Which lines in the listing below contain "backbone"? Copy each of them.

=== Data for the task ===

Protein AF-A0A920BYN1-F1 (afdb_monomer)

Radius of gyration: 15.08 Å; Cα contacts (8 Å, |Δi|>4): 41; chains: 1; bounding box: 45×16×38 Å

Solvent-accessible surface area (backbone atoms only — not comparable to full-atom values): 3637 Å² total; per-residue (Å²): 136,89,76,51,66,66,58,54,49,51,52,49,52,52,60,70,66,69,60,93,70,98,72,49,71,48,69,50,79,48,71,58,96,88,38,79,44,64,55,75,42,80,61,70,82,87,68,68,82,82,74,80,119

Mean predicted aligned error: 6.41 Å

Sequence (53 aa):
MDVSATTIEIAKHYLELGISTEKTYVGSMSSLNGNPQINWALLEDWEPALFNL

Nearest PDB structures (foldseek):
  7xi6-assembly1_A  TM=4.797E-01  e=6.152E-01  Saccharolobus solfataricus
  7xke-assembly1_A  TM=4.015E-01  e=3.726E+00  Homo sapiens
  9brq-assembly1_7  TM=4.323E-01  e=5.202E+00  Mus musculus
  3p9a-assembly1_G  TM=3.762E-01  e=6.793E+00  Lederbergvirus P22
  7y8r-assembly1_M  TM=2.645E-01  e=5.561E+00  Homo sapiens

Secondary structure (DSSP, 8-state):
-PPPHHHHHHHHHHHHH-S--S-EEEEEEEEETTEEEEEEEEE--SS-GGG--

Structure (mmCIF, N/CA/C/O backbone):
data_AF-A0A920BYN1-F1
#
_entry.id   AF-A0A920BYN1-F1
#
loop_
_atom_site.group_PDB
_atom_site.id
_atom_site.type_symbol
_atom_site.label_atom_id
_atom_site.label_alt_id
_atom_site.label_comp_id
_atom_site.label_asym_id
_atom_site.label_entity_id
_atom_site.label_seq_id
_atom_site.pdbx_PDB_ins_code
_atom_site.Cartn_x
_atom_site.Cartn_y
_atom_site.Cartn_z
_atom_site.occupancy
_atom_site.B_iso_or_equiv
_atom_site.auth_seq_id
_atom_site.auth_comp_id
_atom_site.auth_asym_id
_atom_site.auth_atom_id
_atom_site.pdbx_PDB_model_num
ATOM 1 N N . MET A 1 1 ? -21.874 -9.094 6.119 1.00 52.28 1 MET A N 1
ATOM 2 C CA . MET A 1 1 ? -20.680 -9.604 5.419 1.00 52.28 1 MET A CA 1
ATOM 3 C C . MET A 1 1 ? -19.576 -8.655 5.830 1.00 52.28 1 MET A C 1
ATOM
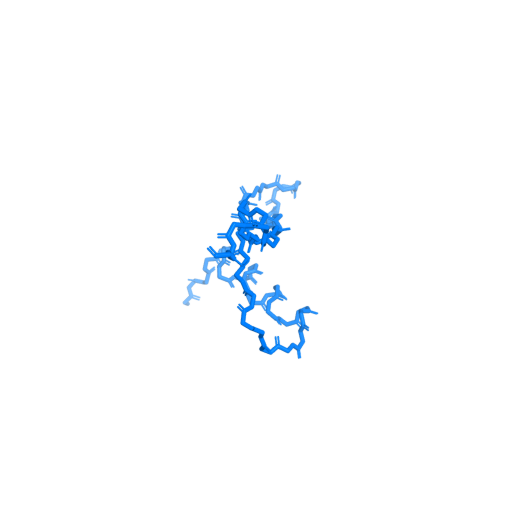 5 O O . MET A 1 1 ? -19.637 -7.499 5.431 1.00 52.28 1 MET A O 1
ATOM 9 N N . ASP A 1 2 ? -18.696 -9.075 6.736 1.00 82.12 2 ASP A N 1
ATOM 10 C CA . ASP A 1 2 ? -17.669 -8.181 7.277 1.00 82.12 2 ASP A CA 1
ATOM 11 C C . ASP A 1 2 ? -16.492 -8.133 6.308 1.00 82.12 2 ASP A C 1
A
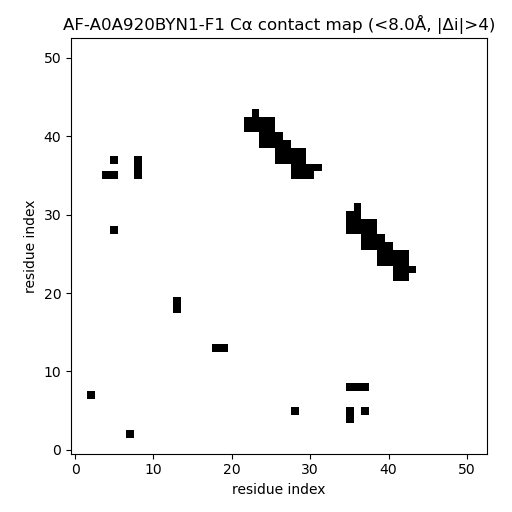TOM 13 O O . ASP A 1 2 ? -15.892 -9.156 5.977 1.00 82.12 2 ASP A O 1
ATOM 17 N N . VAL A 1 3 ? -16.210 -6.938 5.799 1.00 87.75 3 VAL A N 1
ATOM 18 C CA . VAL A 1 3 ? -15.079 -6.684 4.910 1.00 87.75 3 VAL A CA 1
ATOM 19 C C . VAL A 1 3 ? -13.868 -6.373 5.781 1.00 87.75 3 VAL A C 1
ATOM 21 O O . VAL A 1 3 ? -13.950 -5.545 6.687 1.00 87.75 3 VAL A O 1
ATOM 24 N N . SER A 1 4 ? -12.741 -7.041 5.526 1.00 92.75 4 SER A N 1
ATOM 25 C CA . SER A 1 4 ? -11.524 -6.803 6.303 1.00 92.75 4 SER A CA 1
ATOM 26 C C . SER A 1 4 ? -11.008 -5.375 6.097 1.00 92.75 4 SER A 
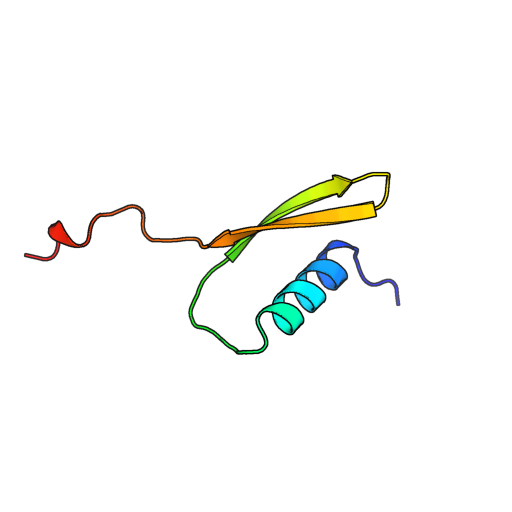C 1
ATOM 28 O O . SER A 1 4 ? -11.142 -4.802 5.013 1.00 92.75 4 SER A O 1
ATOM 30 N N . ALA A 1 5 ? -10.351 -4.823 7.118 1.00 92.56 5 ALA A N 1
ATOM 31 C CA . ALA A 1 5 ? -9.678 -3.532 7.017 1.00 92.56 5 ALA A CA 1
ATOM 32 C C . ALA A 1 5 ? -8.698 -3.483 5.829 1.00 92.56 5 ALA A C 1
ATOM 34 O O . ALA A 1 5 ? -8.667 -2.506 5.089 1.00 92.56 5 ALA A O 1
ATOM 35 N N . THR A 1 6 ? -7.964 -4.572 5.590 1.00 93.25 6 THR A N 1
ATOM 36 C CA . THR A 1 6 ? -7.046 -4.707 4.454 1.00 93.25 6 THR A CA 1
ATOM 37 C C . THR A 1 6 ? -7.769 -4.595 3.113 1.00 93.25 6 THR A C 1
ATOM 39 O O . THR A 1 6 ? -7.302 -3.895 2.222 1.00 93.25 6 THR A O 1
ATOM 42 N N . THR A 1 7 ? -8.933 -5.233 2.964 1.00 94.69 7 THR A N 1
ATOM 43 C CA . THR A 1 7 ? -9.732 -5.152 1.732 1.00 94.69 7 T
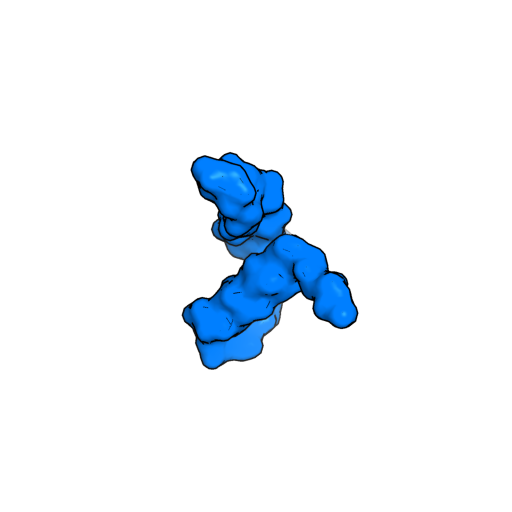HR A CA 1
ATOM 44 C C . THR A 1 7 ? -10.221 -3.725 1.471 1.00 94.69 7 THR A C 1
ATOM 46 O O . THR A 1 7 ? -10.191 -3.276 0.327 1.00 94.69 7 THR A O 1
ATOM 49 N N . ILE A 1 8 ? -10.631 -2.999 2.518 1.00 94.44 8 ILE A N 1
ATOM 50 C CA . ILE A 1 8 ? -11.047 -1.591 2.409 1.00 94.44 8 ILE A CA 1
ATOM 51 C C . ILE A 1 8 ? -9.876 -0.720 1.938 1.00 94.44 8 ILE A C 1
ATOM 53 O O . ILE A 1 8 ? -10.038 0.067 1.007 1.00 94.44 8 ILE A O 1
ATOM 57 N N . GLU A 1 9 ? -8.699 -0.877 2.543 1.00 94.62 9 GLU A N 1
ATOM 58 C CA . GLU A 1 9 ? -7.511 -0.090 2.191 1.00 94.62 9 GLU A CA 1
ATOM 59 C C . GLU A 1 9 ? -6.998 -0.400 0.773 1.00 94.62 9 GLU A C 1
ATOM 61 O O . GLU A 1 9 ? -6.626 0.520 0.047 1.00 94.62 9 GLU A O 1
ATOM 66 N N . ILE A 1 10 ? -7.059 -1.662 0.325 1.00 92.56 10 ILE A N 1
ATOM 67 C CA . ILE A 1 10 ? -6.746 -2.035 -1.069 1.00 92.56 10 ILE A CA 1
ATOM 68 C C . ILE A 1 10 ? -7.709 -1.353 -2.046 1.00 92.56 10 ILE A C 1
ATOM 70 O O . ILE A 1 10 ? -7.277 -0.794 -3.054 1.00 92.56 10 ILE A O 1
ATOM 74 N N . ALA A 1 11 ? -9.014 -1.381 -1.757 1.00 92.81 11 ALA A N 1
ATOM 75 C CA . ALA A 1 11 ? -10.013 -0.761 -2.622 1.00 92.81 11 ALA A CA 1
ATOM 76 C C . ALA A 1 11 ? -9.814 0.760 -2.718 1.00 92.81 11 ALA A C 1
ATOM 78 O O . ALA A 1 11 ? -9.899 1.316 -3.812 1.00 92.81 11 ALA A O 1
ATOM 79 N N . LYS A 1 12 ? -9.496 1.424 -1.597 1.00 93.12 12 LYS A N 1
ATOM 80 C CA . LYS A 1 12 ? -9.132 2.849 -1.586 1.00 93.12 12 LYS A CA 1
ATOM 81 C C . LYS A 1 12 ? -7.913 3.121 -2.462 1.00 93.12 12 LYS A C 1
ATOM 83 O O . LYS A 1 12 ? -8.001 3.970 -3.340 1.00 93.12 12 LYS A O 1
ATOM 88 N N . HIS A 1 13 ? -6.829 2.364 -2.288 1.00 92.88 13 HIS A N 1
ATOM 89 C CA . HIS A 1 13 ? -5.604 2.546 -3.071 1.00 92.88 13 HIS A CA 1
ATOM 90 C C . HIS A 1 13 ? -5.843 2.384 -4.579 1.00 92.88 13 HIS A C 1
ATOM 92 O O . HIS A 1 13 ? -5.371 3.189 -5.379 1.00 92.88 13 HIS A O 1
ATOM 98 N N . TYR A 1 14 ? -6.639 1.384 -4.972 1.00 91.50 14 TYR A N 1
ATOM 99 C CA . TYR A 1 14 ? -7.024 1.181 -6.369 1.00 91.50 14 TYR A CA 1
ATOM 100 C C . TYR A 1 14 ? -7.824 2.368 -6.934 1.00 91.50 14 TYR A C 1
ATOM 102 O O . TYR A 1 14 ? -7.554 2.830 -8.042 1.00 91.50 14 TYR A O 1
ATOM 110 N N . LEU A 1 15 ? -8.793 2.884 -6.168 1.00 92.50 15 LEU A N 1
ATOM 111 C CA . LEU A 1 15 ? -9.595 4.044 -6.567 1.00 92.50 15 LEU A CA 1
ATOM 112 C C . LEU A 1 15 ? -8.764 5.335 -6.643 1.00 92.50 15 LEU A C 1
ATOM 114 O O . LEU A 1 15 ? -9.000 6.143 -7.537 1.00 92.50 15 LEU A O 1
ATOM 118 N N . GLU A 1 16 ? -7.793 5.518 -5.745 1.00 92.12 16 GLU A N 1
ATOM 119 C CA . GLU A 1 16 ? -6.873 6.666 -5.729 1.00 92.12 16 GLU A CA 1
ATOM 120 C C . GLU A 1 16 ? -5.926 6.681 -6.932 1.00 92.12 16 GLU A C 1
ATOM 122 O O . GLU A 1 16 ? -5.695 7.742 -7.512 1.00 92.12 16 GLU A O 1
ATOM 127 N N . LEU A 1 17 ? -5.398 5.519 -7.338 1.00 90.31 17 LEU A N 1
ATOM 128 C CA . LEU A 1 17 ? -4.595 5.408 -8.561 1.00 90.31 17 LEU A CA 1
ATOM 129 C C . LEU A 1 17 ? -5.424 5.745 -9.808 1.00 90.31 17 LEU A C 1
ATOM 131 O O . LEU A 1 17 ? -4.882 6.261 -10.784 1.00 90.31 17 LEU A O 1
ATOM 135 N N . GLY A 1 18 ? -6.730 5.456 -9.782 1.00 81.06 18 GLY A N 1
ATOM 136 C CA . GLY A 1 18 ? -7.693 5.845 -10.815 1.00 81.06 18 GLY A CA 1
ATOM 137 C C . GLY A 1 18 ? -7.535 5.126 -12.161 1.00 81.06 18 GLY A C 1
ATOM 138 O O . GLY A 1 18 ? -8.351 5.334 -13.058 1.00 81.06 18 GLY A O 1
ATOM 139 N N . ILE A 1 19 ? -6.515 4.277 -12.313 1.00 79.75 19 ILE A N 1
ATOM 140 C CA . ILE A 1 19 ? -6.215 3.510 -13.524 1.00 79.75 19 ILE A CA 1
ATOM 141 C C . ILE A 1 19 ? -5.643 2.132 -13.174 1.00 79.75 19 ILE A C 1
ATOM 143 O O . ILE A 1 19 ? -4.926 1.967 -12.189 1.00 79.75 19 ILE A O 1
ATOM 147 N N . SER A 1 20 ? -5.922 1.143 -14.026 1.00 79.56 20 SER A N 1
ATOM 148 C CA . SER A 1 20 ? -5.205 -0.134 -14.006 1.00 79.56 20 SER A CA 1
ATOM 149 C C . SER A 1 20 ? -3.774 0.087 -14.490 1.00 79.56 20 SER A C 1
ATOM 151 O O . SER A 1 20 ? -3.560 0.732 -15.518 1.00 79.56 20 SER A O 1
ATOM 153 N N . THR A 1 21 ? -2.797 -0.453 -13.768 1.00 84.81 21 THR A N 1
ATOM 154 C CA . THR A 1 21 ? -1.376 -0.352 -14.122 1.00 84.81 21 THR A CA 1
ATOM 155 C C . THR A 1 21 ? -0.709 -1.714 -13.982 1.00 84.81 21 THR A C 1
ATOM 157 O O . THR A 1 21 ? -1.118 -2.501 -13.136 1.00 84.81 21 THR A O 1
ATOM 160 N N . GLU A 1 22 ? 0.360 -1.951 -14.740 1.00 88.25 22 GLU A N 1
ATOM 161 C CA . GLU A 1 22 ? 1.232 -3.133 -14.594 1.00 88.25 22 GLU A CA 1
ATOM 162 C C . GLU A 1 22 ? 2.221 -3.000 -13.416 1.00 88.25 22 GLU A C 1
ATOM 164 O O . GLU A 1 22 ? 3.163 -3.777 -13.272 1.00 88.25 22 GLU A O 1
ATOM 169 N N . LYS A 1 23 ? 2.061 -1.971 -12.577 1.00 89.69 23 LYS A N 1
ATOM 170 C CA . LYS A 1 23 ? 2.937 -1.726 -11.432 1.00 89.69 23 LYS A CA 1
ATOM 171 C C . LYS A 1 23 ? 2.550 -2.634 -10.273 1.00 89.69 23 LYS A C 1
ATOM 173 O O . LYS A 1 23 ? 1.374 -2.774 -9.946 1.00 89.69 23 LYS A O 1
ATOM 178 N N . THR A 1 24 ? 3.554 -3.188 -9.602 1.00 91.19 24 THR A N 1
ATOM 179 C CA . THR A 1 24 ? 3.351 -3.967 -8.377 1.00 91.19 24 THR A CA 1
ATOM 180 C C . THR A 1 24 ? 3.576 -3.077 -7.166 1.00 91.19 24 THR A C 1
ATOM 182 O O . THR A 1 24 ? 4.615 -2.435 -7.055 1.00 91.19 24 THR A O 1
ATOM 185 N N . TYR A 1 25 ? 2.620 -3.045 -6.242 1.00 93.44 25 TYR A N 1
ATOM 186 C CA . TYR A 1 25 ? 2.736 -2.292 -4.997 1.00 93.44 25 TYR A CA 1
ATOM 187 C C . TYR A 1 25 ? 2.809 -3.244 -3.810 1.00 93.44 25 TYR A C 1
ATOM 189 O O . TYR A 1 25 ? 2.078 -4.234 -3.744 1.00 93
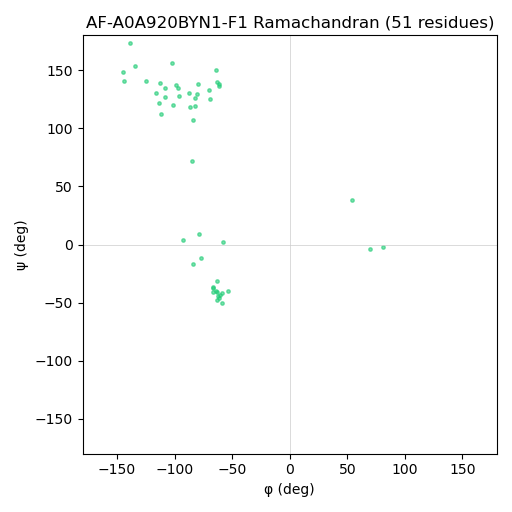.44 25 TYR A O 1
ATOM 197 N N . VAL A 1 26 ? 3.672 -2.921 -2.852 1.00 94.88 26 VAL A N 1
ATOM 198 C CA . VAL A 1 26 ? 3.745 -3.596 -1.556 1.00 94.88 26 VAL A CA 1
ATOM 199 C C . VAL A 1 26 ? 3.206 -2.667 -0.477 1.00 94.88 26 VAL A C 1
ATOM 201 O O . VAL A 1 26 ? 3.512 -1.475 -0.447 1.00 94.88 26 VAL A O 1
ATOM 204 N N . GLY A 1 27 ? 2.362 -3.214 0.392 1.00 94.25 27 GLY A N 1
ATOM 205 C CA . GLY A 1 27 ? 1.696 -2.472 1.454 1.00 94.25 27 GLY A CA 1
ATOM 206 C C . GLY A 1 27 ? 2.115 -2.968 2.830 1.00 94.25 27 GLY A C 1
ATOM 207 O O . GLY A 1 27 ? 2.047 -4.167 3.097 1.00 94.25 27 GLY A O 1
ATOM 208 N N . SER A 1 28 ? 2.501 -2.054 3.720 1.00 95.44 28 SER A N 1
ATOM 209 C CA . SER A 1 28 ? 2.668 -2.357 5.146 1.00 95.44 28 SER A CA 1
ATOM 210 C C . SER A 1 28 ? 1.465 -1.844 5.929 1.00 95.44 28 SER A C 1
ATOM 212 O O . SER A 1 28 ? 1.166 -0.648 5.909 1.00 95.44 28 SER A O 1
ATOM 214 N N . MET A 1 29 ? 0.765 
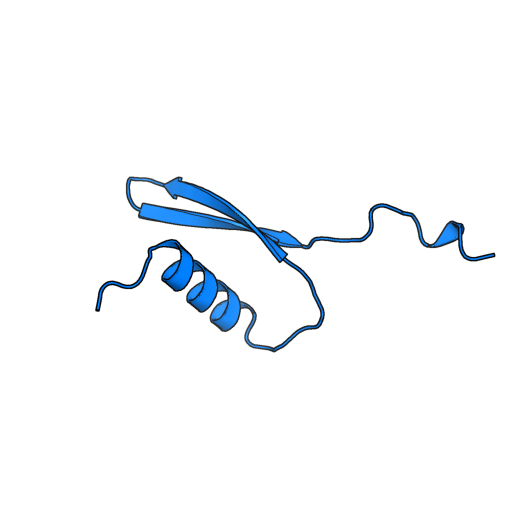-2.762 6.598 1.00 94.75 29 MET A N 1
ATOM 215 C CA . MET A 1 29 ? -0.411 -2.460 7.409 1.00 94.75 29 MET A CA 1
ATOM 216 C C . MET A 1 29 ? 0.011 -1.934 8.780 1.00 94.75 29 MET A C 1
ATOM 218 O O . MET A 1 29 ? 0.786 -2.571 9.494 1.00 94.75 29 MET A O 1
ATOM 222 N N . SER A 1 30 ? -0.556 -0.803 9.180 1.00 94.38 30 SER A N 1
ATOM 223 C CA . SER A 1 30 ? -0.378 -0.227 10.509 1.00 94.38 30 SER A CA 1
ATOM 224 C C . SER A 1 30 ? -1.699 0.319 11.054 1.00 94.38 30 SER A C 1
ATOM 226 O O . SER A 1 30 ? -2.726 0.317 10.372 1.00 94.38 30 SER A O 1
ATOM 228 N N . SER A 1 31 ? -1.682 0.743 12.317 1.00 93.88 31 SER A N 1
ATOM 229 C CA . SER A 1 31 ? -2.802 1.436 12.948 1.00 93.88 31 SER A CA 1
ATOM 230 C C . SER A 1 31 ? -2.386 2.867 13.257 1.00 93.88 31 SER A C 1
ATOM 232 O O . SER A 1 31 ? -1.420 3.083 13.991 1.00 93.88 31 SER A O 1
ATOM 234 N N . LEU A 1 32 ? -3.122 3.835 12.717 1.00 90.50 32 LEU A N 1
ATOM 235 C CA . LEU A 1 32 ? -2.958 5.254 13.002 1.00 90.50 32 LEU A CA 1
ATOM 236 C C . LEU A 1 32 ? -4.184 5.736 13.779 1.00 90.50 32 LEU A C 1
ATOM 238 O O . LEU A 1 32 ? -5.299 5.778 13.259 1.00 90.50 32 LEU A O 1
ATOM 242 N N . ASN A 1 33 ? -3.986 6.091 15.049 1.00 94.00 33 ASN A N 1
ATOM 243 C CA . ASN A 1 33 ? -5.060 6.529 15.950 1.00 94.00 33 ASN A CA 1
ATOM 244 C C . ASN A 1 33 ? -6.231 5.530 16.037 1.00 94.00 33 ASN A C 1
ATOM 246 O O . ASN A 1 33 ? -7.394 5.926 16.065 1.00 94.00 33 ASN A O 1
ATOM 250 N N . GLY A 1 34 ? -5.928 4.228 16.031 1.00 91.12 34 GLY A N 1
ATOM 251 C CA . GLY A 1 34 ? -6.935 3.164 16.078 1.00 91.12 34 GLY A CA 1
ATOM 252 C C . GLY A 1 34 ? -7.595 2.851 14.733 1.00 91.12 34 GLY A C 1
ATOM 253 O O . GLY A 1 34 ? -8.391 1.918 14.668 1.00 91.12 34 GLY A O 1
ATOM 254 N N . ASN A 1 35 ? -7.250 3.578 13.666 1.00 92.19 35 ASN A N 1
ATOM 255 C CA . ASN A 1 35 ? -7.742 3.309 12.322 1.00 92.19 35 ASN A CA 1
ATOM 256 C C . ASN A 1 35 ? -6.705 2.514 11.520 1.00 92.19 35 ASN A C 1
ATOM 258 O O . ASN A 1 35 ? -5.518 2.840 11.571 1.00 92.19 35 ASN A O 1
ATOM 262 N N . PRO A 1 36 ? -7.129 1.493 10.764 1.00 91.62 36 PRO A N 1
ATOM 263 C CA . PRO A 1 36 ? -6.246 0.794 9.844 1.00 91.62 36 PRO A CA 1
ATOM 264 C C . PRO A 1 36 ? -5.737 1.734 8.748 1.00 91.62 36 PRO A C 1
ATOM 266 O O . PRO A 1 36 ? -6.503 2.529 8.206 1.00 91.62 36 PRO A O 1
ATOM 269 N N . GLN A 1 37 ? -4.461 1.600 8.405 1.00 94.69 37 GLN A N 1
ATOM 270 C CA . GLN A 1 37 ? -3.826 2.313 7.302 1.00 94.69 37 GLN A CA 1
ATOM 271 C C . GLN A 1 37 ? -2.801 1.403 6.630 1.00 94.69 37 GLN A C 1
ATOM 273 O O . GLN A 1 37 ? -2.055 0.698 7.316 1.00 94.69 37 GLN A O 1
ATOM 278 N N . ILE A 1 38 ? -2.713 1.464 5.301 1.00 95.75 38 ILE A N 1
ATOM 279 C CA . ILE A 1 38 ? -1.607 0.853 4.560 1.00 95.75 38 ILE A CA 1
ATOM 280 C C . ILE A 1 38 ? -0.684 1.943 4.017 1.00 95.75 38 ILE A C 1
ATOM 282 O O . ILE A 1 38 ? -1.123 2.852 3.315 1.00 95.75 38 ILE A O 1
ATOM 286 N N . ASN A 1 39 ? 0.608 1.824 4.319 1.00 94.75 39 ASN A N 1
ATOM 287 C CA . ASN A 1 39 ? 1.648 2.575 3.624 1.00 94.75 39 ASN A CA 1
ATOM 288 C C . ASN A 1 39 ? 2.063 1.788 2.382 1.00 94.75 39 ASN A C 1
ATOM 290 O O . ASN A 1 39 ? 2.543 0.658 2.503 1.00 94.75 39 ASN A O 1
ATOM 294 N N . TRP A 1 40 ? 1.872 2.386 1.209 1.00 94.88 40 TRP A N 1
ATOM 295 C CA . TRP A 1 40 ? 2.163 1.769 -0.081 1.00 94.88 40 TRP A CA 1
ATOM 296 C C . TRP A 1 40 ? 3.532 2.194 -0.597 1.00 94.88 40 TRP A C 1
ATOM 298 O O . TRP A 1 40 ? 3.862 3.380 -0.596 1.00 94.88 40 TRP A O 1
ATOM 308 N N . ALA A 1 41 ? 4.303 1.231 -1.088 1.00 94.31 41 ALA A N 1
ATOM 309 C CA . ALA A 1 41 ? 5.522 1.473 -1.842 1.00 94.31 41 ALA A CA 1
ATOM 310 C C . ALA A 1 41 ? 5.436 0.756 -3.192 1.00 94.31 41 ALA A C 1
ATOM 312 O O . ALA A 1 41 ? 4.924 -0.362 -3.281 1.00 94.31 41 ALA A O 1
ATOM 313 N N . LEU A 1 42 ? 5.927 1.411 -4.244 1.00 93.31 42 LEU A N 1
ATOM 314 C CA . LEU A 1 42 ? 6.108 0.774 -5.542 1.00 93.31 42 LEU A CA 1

===

=== Answer section ===
Solvent-accessible surface area (backbone atoms only — not comparable to full-atom values): 3637 Å² total; per-residue (Å²): 136,89,76,51,66,66,58,54,49,51,52,49,52,52,60,70,66,69,60,93,70,98,72,49,71,48,69,50,79,48,71,58,96,88,38,79,44,64,55,75,42,80,61,70,82,87,68,68,82,82,74,80,119
Structure (mmCIF, N/CA/C/O backbone):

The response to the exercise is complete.